Share this article on:
The term HIPAA Covered Entities is most often defined as health plans, healthcare clearinghouses, and healthcare providers that are required to comply with the HIPAA Privacy, Security, and Breach Notification Rules. However, not all health plans and healthcare providers are Covered Entities, and – in some circumstances – entities beyond the definition of Covered Entities are required to comply with the HIPAA Rules.
Most health plans, healthcare clearinghouses, and healthcare providers that transmit Protected Health Information (PHI) electronically to carry out financial or administrative activities related to healthcare are required to comply with HIPAA. These are known as HIPAA Covered Entities, but there are exceptions to this definition.
Exceptions to the definition of HIPAA Covered Entities exist because some health plans are exempt from the HIPAA requirements (i.e., self-funded and self-administered employer health plans with fewer than 50 participants), and some healthcare providers do not transmit PHI electronically (i.e., rural ambulance services).
There are also times when other entities and third-party service providers are required to comply with HIPAA in some or all of their operations. Other entities include partial, hybrid, and certified entities, while third-party service providers with whom PHI is shared are more frequently known as Business Associates. To further complicate the definition, there are also Affiliated HIPAA Covered Entities.
Partial, Hybrid, and Certified Entities
Partial Covered Entities are organizations required to comply with a specific part – or specific parts – of HIPAA. An example of a partial Covered Entity is a prescription drug card sponsor who – under § 1860D-31 of the Medicare Prescription Drug, Improvement, and Modernization Act (MMA Act) – is required to comply with the Privacy Rule in respect of marketing activities.

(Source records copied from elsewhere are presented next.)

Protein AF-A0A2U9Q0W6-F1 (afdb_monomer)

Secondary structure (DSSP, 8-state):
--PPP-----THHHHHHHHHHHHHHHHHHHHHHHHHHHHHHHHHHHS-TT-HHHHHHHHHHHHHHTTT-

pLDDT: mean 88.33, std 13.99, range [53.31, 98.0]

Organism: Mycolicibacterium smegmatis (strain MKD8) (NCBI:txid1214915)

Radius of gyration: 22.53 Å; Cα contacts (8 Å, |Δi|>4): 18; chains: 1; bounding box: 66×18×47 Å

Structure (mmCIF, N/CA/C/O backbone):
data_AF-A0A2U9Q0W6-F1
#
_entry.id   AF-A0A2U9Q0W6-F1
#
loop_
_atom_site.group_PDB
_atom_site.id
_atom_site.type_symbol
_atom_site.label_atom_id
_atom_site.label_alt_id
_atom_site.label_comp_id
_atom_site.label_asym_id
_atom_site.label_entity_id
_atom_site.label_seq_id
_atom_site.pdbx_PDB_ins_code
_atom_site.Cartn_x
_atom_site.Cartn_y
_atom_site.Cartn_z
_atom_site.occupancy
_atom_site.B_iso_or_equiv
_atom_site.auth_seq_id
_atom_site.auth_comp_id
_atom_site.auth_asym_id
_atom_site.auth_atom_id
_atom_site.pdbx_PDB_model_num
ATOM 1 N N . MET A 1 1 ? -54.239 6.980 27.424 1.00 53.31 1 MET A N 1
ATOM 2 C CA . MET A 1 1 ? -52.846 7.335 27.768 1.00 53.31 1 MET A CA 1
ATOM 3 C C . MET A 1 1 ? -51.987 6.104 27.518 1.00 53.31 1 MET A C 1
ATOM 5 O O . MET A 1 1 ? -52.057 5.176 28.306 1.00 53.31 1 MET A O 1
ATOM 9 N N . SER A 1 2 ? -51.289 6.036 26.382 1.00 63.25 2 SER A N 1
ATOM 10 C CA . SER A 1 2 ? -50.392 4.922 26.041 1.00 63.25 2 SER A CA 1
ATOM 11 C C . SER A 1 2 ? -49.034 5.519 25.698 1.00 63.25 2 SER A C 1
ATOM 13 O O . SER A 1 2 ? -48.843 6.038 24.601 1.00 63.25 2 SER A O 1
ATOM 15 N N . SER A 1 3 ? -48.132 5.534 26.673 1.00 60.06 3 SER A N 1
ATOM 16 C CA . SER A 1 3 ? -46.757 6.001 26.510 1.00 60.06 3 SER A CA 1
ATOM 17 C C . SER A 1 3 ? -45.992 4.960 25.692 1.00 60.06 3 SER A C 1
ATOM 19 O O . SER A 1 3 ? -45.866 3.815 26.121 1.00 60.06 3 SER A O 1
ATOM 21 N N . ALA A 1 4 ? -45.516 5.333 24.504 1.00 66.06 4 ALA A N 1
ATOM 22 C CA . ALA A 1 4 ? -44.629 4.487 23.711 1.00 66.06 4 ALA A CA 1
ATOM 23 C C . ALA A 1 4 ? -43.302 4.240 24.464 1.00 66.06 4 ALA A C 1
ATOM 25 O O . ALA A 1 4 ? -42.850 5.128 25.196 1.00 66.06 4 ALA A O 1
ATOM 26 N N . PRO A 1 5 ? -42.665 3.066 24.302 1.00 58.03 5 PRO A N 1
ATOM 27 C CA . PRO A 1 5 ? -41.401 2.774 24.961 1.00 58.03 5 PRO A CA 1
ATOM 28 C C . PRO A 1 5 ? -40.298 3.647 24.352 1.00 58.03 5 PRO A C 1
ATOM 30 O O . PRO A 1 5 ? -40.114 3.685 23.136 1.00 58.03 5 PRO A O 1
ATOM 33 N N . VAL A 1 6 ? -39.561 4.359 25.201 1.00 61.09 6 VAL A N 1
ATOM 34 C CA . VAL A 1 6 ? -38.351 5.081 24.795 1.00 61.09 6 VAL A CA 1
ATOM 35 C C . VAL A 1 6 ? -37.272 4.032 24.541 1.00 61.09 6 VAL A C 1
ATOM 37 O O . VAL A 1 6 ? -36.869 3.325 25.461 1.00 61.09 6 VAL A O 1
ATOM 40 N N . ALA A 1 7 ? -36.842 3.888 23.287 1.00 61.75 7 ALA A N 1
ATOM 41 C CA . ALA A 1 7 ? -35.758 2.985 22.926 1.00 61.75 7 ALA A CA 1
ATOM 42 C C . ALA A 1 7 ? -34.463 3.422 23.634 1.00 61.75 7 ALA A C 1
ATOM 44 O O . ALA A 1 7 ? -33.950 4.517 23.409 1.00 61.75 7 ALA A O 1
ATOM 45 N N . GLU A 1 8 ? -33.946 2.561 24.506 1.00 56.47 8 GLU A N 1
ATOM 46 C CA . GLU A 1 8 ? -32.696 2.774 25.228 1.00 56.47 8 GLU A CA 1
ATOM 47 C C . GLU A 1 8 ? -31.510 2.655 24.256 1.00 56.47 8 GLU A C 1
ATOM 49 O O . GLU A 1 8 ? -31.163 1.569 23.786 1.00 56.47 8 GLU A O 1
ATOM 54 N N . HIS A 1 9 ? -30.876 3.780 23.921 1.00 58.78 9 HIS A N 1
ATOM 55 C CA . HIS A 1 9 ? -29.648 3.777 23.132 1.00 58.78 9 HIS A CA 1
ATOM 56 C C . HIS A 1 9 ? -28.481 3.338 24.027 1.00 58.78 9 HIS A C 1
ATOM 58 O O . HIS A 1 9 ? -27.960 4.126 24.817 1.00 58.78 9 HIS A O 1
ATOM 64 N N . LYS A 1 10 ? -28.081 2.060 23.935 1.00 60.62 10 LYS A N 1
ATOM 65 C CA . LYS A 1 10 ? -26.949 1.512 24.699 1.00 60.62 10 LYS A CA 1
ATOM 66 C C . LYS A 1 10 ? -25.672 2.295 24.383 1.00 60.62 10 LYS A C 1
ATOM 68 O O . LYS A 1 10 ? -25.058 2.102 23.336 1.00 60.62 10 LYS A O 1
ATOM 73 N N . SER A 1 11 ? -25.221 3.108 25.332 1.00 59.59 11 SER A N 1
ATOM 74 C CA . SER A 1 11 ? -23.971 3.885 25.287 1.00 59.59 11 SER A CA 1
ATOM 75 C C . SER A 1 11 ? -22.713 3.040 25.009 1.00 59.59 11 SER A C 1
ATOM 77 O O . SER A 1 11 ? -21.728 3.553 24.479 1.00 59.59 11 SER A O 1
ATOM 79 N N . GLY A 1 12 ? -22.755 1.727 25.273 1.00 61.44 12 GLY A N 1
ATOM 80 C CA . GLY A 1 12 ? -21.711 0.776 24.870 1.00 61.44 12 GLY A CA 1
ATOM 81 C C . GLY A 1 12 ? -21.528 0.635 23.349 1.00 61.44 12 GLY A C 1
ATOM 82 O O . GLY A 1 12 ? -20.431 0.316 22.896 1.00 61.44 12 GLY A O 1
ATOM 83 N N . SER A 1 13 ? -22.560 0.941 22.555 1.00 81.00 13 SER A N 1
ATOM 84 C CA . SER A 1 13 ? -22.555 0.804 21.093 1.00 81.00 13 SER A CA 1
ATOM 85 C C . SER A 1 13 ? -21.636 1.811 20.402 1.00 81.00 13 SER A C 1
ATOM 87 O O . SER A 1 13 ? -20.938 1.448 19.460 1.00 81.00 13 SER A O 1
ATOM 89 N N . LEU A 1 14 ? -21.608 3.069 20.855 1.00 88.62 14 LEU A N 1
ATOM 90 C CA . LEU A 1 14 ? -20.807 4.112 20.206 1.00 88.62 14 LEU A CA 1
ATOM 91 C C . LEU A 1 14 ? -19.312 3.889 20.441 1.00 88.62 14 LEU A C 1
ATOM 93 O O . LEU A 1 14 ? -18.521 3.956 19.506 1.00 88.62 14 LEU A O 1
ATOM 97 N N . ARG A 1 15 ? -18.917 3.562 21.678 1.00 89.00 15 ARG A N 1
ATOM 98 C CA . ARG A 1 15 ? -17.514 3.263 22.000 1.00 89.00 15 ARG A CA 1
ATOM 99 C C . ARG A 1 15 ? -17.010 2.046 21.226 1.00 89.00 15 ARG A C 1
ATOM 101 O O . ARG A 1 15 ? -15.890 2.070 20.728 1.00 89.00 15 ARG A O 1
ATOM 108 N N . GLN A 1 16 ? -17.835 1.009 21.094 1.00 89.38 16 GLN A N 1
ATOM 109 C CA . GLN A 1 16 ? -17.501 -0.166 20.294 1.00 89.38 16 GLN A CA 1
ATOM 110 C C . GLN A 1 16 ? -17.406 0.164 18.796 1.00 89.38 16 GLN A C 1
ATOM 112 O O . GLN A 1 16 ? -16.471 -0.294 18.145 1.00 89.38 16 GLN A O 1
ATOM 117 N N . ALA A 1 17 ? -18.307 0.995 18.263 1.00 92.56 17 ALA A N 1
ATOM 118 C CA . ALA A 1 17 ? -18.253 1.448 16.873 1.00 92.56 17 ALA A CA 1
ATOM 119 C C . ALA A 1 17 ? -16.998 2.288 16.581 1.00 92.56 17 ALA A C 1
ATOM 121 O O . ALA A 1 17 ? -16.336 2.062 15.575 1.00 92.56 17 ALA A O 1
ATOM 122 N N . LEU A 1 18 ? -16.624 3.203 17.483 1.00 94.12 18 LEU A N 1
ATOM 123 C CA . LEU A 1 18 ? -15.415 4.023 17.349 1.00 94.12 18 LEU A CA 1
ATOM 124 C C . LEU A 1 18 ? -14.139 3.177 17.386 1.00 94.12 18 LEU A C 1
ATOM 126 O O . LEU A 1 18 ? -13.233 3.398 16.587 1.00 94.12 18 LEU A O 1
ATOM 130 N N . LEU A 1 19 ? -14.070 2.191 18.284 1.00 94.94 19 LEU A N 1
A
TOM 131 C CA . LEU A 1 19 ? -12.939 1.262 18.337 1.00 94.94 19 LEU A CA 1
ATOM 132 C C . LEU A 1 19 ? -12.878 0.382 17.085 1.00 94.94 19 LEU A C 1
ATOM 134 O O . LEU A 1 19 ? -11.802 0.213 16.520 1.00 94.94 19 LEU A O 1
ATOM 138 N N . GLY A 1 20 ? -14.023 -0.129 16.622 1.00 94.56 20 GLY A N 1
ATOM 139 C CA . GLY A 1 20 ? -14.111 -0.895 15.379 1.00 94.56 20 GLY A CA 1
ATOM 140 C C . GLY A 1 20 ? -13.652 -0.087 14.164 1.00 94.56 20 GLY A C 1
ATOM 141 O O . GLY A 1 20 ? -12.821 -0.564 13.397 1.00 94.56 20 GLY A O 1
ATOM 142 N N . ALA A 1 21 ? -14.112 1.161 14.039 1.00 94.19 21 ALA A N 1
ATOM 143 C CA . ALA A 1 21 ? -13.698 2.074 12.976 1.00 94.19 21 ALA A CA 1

A hybrid entity is an organization who activities include both covered and non-covered functions – for example, a university hospital that treats students (whose medical records are protected by FERPA) and non-students (whose medical records are protected by HIPAA). In this circumstance, there must be a separation between covered and non-covered functions.
The term certified entities most often applies to employers who administer self-insured health plans. Because the employer and the health plan are two separate legal entities, the employer is required to certify that PHI shared for the purpose of administrating the health plan will not be used for employment-related activities – i.e., denying an employee promotion.
HIPAA Business Associates
HIPAA Business Associates are individuals, organizations, or agencies who perform functions or activities on behalf of – or who provide services to – Covered Entities. When the functions, activities, or services involve the use or disclosure of PHI, Business Associates are required to comply with the Security and Breach Notification Rules and some sections of the Privacy Rule.

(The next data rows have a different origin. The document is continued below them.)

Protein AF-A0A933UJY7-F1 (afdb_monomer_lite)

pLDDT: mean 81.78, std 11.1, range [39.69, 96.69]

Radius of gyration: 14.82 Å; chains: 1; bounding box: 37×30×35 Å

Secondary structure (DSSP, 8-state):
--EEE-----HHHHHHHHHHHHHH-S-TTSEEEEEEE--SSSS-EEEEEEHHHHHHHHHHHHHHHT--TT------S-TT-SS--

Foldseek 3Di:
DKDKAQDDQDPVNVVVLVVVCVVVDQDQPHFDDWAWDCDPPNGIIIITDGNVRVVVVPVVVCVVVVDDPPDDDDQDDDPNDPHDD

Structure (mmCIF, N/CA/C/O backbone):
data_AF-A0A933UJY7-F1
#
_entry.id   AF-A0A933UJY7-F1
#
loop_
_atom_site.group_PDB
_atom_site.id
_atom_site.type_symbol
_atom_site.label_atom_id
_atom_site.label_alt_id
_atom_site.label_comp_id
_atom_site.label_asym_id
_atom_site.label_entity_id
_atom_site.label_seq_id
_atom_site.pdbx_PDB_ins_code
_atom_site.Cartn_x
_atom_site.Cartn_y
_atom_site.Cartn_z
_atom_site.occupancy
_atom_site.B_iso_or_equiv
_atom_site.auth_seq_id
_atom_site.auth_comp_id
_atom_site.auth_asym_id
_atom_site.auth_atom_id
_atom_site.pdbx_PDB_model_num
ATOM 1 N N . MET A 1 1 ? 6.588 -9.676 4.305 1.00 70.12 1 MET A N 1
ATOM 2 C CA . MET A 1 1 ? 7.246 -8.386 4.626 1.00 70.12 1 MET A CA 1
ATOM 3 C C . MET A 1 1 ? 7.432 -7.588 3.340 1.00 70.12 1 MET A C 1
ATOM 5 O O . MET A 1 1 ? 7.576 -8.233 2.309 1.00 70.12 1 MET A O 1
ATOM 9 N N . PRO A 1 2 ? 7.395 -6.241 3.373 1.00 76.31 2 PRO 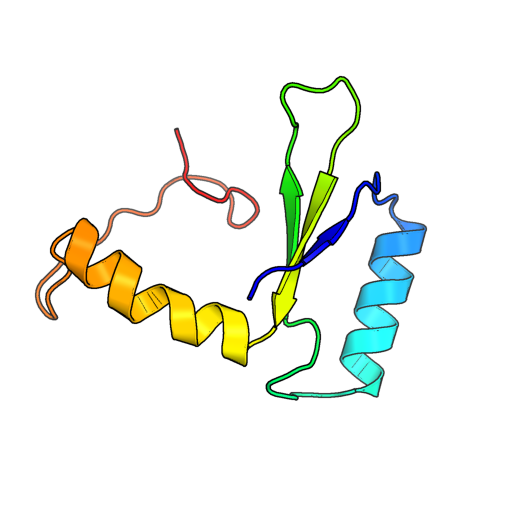A N 1
ATOM 10 C CA . PRO A 1 2 ? 7.763 -5.429 2.211 1.00 76.31 2 PRO A CA 1
ATOM 11 C C . PRO A 1 2 ? 9.239 -5.633 1.865 1.00 76.31 2 PRO A C 1
ATOM 13 O O . PRO A 1 2 ? 10.056 -5.804 2.771 1.00 76.31 2 PRO A O 1
ATOM 16 N N . VAL A 1 3 ? 9.578 -5.554 0.581 1.00 79.00 3 VAL A N 1
ATOM 17 C CA . VAL A 1 3 ? 10.971 -5.493 0.123 1.00 79.00 3 VAL A CA 1
ATOM 18 C C . VAL A 1 3 ? 11.260 -4.065 -0.322 1.00 79.00 3 VAL A C 1
ATOM 20 O O . VAL A 1 3 ? 10.515 -3.502 -1.121 1.00 79.00 3 VAL A O 1
ATOM 23 N N . VAL A 1 4 ? 12.328 -3.470 0.210 1.00 75.06 4 VAL A N 1
ATOM 24 C CA . VAL A 1 4 ? 12.814 -2.156 -0.228 1.00 75.06 4 VAL A CA 1
ATOM 25 C C . VAL A 1 4 ? 13.939 -2.379 -1.222 1.00 75.06 4 VAL A C 1
ATOM 27 O O . VAL A 1 4 ? 14.950 -2.998 -0.893 1.00 75.06 4 VAL A O 1
ATOM 30 N N . VAL A 1 5 ? 13.759 -1.863 -2.428 1.00 76.06 5 VAL A N 1
ATOM 31 C CA . VAL A 1 5 ? 14.746 -1.900 -3.498 1.00 76.06 5 VAL A CA 1
ATOM 32 C C . VAL A 1 5 ? 15.326 -0.497 -3.646 1.00 76.06 5 VAL A C 1
ATOM 34 O O . VAL A 1 5 ? 14.593 0.486 -3.764 1.00 76.06 5 VAL A O 1
ATOM 37 N N . ASP A 1 6 ? 16.655 -0.393 -3.618 1.00 69.06 6 ASP A N 1
ATOM 38 C CA . ASP A 1 6 ? 17.380 0.847 -3.927 1.00 69.06 6 ASP A CA 1
ATOM 39 C C . ASP A 1 6 ? 17.410 1.042 -5.450 1.00 69.06 6 ASP A C 1
ATOM 41 O O . ASP A 1 6 ? 18.438 0.869 -6.102 1.00 69.06 6 ASP A O 1
ATOM 45 N N . ALA A 1 7 ? 16.227 1.274 -6.015 1.00 67.56 7 ALA A N 1
ATOM 46 C CA . ALA A 1 7 ? 16.007 1.472 -7.434 1.00 67.56 7 ALA A CA 1
ATOM 47 C C . ALA A 1 7 ? 15.215 2.758 -7.649 1.00 67.56 7 ALA A C 1
ATOM 49 O O . ALA A 1 7 ? 14.126 2.932 -7.091 1.00 67.56 7 ALA A O 1
ATOM 50 N N . ASP A 1 8 ? 15.769 3.610 -8.505 1.00 74.12 8 ASP A N 1
ATOM 51 C CA . ASP A 1 8 ? 14.970 4.554 -9.263 1.00 74.12 8 ASP A CA 1
ATOM 52 C C . ASP A 1 8 ? 14.283 3.754 -10.376 1.00 74.12 8 ASP A C 1
ATOM 54 O O . ASP A 1 8 ? 14.947 3.019 -11.110 1.00 74.12 8 ASP A O 1
ATOM 58 N N . LEU A 1 9 ? 12.954 3.798 -10.421 1.00 77.44 9 LEU A N 1
ATOM 59 C CA . LEU A 1 9 ? 12.172 3.078 -11.419 1.00 77.44 9 LEU A CA 1
ATOM 60 C C . LEU A 1 9 ? 11.851 4.077 -12.518 1.00 77.44 9 LEU A C 1
ATOM 62 O O . LEU A 1 9 ? 11.084 5.010 -12.293 1.00 77.44 9 LEU A O 1
ATOM 66 N N . ASP A 1 10 ? 12.464 3.879 -13.677 1.00 82.81 10 ASP A N 1
ATOM 67 C CA . ASP A 1 10 ? 12.065 4.561 -14.898 1.00 82.81 10 ASP A CA 1
ATOM 68 C C . ASP A 1 10 ? 10.839 3.878 -15.529 1.00 82.81 10 ASP A C 1
ATOM 70 O O . ASP A 1 10 ? 10.405 2.802 -15.102 1.00 82.81 10 ASP A O 1
ATOM 74 N N . ASP A 1 11 ? 10.275 4.507 -16.560 1.00 83.44 11 ASP A N 1
ATOM 75 C CA . ASP A 1 11 ? 9.077 4.009 -17.245 1.00 83.44 11 ASP A CA 1
ATOM 76 C C . ASP A 1 11 ? 9.276 2.584 -17.795 1.00 83.44 11 ASP A C 1
ATOM 78 O O . ASP A 1 11 ? 8.388 1.740 -17.693 1.00 83.44 11 ASP A O 1
ATOM 82 N N . ALA A 1 12 ? 10.473 2.271 -18.301 1.00 86.94 12 ALA A N 1
ATOM 83 C CA . ALA A 1 12 ? 10.784 0.949 -18.839 1.00 86.94 12 ALA A CA 1
ATOM 84 C C . ALA A 1 12 ? 10.799 -0.136 -17.747 1.00 86.94 12 ALA A C 1
ATOM 86 O O . ALA A 1 12 ? 10.318 -1.254 -17.964 1.00 86.94 12 ALA A O 1
ATOM 87 N N . ALA A 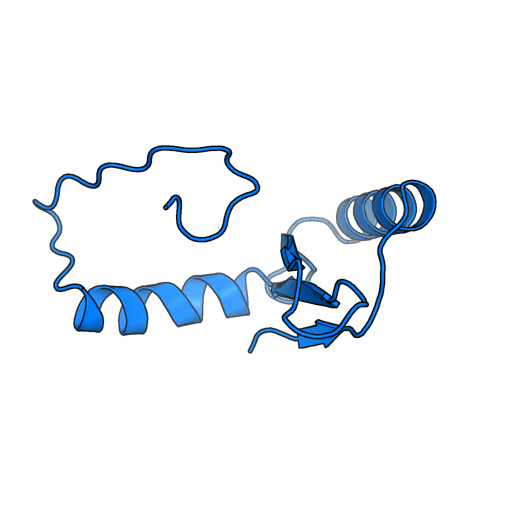1 13 ? 11.332 0.177 -16.564 1.00 82.69 13 ALA A N 1
ATOM 88 C CA . ALA A 1 13 ? 11.299 -0.716 -15.413 1.00 82.69 13 ALA A CA 1
ATOM 89 C C . ALA A 1 13 ? 9.866 -0.929 -14.903 1.00 82.69 13 ALA A C 1
ATOM 91 O O . ALA A 1 13 ? 9.516 -2.050 -14.519 1.00 82.69 13 ALA A O 1
ATOM 92 N N . VAL A 1 14 ? 9.032 0.116 -14.930 1.00 82.25 14 VAL A N 1
ATOM 93 C CA . VAL A 1 14 ? 7.604 0.018 -14.592 1.00 82.25 14 VAL A CA 1
ATOM 94 C C . VAL A 1 14 ? 6.882 -0.908 -15.573 1.00 82.25 14 VAL A C 1
ATOM 96 O O . VAL A 1 14 ? 6.237 -1.860 -15.130 1.00 82.25 14 VAL A O 1
ATOM 99 N N . ASP A 1 15 ? 7.056 -0.714 -16.880 1.00 86.75 15 ASP A N 1
ATOM 100 C CA . ASP A 1 15 ? 6.443 -1.556 -17.916 1.00 86.75 15 ASP A CA 1
ATOM 101 C C . ASP A 1 15 ? 6.848 -3.031 -17.776 1.00 86.75 15 ASP A C 1
ATOM 103 O O . ASP A 1 15 ? 6.017 -3.940 -17.871 1.00 86.75 15 ASP A O 1
ATOM 107 N N . ALA A 1 16 ? 8.127 -3.293 -17.490 1.00 85.44 16 ALA A N 1
ATOM 108 C CA . ALA A 1 16 ? 8.623 -4.648 -17.267 1.00 85.44 16 ALA A CA 1
ATOM 109 C C . ALA A 1 16 ? 7.976 -5.312 -16.041 1.00 85.44 16 ALA A C 1
ATOM 111 O O . ALA A 1 16 ? 7.693 -6.517 -16.064 1.00 85.44 16 ALA A O 1
ATOM 112 N N . LEU A 1 17 ? 7.733 -4.538 -14.981 1.00 80.88 17 LEU A N 1
ATOM 113 C CA . LEU A 1 17 ? 7.107 -5.016 -13.754 1.00 80.88 17 LEU A CA 1
ATOM 114 C C . LEU A 1 17 ? 5.613 -5.300 -13.953 1.00 80.88 17 LEU A C 1
ATOM 116 O O . LEU A 1 17 ? 5.140 -6.345 -13.505 1.00 80.88 17 LEU A O 1
ATOM 120 N N . VAL A 1 18 ? 4.904 -4.440 -14.690 1.00 83.75 18 VAL A N 1
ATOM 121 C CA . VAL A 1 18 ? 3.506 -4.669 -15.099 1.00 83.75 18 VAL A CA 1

Business Associates are not necessarily individuals, organizations, or agencies that normally operate outside the health care industry (i.e., software vendors, accountants, attorneys, etc.). HIPAA Covered Entities can be Business Associates of other HIPAA Covered Entities – in which case it is necessary for both parties to sign a Business Associate Agreement.
It is important to be aware that, unlike most contracts, a Business Associate Agreement does not necessarily indemnify HIPAA Covered Entities for breaches of PHI attributable to the non-compliance of the Business Associate. If a Covered Entity fails to obtain “satisfactory assurances” that a Business Associate is HIPAA-compliant prior to entering into an agreement, and a breach of unsecured PHI subsequently occurs, the Covered Entity may be considered liable for the breach.
Affiliated HIPAA Covered Entities
In addition to partial, hybrid, and certified entities, it is also possible to have Affiliated Covered Entities. An Affiliated Covered Entity is a group of legally separate entities that are affiliated into a single HIPAA Covered Entity as a result of there being some common ownership or control of the legally separate entities. This has the advantages of:
- The group only needs to appoint one HIPAA Privacy Officer.
- The group only needs to appoint one HIPAA Security Officer.
- The group can use the same Notice of Privacy Practices.
- The group only has to develop one set of HIPAA policies.
- The group can provide the same training programs.
- The group shares one security risk analysis and risk management plan.
Affiliated HIPAA Covered Entities are similar to Organized Health Care Arrangements (OHCAs) inasmuch legally separate entities can benefit from group arrangements. The primary difference between the two is that an Affiliated HIPAA Covered Entity is under common ownership or control, while an OHCA is comprised of separately owned or controlled entities.